BOISE, Idaho -- The wreckage of a small plane carrying five people, including a Silicon Valley executive, was found Friday after vanishing in the central Idaho mountains on Dec. 1, the Valley County sheriff's office said. There were no survivors.

Sheriff's Lt. Dan Smith said Friday that an incoming storm may delay recovery efforts.

The single-engine plane was occupied by 51-year-old pilot, Dale Smith, a software executive from San Jose, Calif.; his son, Daniel Smith and his wife, Sheree Smith; and daughter Amber Smith with her fiance, Jonathon Norton.

The plane was flying from eastern Oregon, where the family had been spending the Thanksgiving holiday, to Montana, where Daniel and Sheree Smith live, on Dec. 1 when it disappeared in the mountains 150 miles northeast of Boise.

Dale Smith reported engine trouble and sought information about a backcountry landing strip where he hoped to put the plane down safely.

Authorities had suspended the official search for the aircraft in mid-December, but volunteers, including friends and family, continued with a private search.

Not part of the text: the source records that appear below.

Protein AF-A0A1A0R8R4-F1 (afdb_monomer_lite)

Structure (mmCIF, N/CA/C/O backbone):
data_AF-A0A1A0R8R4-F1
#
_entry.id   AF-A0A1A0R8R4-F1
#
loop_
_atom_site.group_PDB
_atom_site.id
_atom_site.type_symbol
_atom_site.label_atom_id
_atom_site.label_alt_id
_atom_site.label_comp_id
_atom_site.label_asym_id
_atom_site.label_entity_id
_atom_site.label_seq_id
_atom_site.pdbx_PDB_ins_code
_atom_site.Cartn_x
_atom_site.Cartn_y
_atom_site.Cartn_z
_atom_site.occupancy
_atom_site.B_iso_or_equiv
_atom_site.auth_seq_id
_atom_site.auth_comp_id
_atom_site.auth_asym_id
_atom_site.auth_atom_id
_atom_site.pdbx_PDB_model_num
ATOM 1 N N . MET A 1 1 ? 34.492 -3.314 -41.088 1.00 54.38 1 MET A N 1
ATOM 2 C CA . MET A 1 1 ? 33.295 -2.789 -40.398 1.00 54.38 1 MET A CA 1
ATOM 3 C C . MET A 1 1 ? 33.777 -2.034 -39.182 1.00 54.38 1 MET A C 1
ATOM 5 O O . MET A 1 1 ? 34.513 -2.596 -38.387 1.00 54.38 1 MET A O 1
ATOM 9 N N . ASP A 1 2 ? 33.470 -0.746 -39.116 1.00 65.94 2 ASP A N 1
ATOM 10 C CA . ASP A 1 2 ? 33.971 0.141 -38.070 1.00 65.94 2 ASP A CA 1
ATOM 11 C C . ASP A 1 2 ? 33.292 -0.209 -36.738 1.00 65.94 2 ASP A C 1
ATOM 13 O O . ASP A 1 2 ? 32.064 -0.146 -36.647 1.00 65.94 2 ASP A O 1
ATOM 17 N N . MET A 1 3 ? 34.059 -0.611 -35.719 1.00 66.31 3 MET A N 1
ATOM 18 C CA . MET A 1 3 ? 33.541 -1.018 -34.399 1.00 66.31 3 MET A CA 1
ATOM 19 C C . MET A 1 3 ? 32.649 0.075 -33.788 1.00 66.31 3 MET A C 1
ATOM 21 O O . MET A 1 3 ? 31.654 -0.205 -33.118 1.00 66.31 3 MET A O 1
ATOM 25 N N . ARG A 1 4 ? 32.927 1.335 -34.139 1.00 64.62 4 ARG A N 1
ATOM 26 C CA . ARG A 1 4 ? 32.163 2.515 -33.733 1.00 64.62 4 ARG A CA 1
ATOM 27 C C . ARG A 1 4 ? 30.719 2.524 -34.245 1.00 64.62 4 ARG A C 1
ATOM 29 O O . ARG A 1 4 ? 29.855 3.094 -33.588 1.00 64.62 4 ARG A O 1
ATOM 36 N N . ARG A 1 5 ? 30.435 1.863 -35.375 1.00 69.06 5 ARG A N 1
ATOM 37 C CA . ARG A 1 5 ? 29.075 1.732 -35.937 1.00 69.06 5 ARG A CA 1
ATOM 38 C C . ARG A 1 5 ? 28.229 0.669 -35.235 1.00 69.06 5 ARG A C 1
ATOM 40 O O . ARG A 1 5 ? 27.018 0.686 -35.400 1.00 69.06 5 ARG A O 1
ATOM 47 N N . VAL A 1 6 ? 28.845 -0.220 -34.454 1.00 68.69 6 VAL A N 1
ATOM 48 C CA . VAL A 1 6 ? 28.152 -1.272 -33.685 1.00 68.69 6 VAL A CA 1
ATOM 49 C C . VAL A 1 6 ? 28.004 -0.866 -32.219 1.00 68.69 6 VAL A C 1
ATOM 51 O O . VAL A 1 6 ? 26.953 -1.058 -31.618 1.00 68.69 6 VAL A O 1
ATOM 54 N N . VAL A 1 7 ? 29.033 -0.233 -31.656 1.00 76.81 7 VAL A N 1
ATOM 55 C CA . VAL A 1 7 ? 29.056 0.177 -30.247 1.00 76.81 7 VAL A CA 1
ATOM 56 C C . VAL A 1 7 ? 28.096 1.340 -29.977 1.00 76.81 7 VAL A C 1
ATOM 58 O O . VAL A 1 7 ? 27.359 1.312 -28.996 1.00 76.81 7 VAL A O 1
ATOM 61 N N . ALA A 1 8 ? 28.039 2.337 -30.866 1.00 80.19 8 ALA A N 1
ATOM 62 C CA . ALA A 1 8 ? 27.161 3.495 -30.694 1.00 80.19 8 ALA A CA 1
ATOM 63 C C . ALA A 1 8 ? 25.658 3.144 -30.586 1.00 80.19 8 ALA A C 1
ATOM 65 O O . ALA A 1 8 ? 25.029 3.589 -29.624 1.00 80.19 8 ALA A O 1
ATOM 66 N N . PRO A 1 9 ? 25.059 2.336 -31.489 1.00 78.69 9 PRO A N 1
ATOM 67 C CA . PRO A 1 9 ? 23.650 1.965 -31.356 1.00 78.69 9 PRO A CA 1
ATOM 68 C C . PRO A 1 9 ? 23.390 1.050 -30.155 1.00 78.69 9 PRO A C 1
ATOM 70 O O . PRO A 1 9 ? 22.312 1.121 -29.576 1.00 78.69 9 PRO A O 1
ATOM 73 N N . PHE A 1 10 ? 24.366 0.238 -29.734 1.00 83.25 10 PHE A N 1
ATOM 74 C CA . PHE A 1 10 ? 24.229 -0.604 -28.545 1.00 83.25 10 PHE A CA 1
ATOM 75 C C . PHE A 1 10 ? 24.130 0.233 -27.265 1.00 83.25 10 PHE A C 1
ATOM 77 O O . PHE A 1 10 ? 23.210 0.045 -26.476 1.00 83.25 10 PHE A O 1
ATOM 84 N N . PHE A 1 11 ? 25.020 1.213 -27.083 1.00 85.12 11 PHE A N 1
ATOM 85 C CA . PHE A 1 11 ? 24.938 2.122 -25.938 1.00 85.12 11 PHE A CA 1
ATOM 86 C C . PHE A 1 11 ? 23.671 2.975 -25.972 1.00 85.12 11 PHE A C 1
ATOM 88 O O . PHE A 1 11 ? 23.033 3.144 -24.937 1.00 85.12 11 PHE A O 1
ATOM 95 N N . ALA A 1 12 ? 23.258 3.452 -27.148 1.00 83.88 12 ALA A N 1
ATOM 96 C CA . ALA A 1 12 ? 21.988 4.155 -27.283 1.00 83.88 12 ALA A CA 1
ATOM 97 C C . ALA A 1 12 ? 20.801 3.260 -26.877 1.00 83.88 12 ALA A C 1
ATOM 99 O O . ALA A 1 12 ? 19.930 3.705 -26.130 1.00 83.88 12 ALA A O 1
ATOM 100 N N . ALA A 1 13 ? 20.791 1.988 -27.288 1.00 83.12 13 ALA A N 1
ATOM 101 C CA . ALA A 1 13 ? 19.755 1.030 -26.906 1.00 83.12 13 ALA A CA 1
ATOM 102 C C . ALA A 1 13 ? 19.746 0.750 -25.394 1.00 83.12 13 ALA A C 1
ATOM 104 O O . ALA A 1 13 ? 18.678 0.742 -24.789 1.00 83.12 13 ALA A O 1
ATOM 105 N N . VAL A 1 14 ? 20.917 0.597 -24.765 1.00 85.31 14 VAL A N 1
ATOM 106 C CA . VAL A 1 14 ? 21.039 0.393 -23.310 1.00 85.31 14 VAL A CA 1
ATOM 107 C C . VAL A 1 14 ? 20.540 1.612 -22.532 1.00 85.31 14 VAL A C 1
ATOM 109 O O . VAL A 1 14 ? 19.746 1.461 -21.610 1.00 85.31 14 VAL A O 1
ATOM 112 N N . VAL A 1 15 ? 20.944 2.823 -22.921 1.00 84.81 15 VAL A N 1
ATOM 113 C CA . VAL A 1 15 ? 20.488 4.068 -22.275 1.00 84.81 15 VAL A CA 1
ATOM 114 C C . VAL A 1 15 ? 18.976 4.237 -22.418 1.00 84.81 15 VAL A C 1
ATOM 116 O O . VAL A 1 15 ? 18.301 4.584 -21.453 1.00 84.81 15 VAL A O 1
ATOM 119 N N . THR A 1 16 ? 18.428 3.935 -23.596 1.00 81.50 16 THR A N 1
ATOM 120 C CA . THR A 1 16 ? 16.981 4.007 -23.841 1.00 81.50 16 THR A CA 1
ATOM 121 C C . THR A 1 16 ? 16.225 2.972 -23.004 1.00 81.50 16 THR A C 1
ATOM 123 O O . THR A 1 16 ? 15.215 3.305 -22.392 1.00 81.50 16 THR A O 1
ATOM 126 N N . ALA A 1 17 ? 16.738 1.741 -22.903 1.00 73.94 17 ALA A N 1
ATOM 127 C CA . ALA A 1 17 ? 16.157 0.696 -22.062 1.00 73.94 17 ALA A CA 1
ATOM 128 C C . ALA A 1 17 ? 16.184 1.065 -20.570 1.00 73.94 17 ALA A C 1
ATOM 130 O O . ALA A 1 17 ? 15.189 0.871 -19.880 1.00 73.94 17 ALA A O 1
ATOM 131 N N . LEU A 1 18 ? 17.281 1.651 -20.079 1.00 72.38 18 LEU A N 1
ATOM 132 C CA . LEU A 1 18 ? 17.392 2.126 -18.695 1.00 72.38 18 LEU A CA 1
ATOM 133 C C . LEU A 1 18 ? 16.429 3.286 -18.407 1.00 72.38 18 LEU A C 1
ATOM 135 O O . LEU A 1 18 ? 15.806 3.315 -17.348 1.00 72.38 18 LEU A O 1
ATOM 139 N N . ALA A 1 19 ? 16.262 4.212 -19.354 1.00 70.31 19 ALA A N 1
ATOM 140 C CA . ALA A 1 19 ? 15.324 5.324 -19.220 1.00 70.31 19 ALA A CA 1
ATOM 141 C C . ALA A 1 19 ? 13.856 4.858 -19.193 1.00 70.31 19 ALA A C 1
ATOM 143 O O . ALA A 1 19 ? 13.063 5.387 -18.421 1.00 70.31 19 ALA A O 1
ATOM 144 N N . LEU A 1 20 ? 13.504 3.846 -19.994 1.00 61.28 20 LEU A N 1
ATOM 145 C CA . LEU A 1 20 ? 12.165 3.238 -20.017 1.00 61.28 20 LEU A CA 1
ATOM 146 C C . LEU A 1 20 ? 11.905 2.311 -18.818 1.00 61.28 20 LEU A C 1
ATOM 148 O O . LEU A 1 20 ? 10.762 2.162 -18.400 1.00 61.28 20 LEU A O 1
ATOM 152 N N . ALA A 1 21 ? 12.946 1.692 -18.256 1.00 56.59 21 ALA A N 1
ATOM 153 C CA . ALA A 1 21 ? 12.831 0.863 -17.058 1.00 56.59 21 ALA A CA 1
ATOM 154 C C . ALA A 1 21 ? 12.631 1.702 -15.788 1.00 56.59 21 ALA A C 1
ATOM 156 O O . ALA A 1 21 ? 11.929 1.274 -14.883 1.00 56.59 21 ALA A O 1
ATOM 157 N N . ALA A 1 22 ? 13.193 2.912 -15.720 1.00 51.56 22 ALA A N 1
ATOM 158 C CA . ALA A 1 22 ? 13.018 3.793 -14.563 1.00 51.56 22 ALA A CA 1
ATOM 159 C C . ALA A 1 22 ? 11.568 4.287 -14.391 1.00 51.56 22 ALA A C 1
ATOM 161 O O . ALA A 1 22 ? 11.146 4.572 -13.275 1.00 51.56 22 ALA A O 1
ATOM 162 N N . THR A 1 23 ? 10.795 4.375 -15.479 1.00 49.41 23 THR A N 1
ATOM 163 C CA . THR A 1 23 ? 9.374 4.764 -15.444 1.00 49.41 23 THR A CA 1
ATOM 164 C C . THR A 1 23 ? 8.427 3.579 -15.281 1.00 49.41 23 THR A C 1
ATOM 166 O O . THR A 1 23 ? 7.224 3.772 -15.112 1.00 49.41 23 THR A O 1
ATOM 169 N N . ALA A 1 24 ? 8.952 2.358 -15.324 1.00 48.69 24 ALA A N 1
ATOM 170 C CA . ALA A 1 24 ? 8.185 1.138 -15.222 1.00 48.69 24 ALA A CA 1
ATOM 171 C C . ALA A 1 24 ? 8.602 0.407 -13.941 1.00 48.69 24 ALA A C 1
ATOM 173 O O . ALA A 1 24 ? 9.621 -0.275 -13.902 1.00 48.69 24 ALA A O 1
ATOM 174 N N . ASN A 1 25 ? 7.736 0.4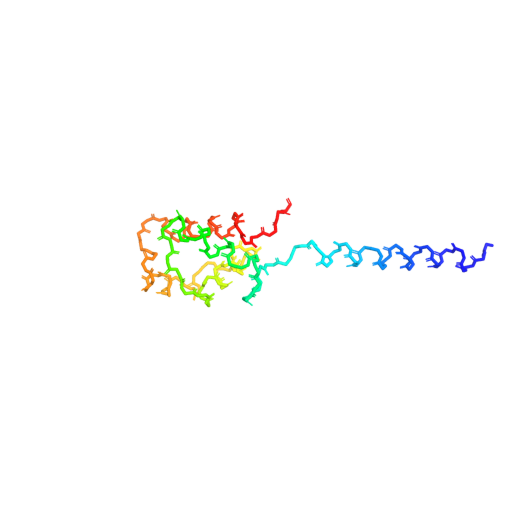63 -12.931 1.00 55.34 25 ASN A N 1
ATOM 175 C CA . ASN A 1 25 ? 7.599 -0.589 -11.921 1.00 55.34 25 ASN A CA 1
ATOM 176 C C . ASN A 1 25 ? 8.312 -0.444 -10.568 1.00 55.34 25 ASN A C 1
ATOM 178 O O . ASN A 1 25 ? 8.791 -1.437 -10.020 1.00 55.34 25 ASN A O 1
ATOM 182 N N . ALA A 1 26 ? 8.312 0.747 -9.971 1.00 69.81 26 ALA A N 1
ATOM 183 C CA . ALA A 1 26 ? 8.611 0.874 -8.545 1.00 69.81 26 ALA A CA 1
ATOM 184 C C . ALA A 1 26 ? 7.328 0.741 -7.704 1.00 69.81 26 ALA A C 1
ATOM 186 O O . ALA A 1 26 ? 6.279 1.277 -8.062 1.00 69.81 26 ALA A O 1
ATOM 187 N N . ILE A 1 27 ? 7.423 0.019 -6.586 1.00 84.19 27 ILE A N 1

According to Federal Aviation Administration records, Smith, an executive and co-founder of San Jose-based SerialTek, obtained his pilot's license in 2005.

Rand Kriech, who co-founded SerialTek with Smith in 2007, said he got a call Friday evening, telling him the wreckage had been found.

The private search initially involved hundreds of online volunteers analyzing satellite images of the terrain, looking for clues like damaged trees that might indicate a crash site, and posting that information back to a search website, Kriech said in a telephone interview.

His daughter, Kayla Kriech of San Ramon, Calif., said she was one of the administrators of the search website.

Satellite images were often unclear and cloud cover was a problem, so the search evolved, she said.

Volunteer pilots strapped tiny GoPro cameras to their aircraft, flew assigned grid patterns, and then grabbed screen shots every eight seconds or so from the video, Kayla Kriech said.

Information from those images was analyzed and "that's how the plane was found," she said.

Dale Smith's brother, Dellon Smith, had organized a physical search this week that was scheduled to end Friday, she added.

"They were just getting ready to close up today, checking one last site -- and sure enough," her father said.

"It's simply amazing that so many people were volunteering so much of their time to bring the family peace," he said. "It's just really hard to get closure if you don't have any information."

A phone message left late Friday for Dale Smith's wife, Janis, was not immediately returned.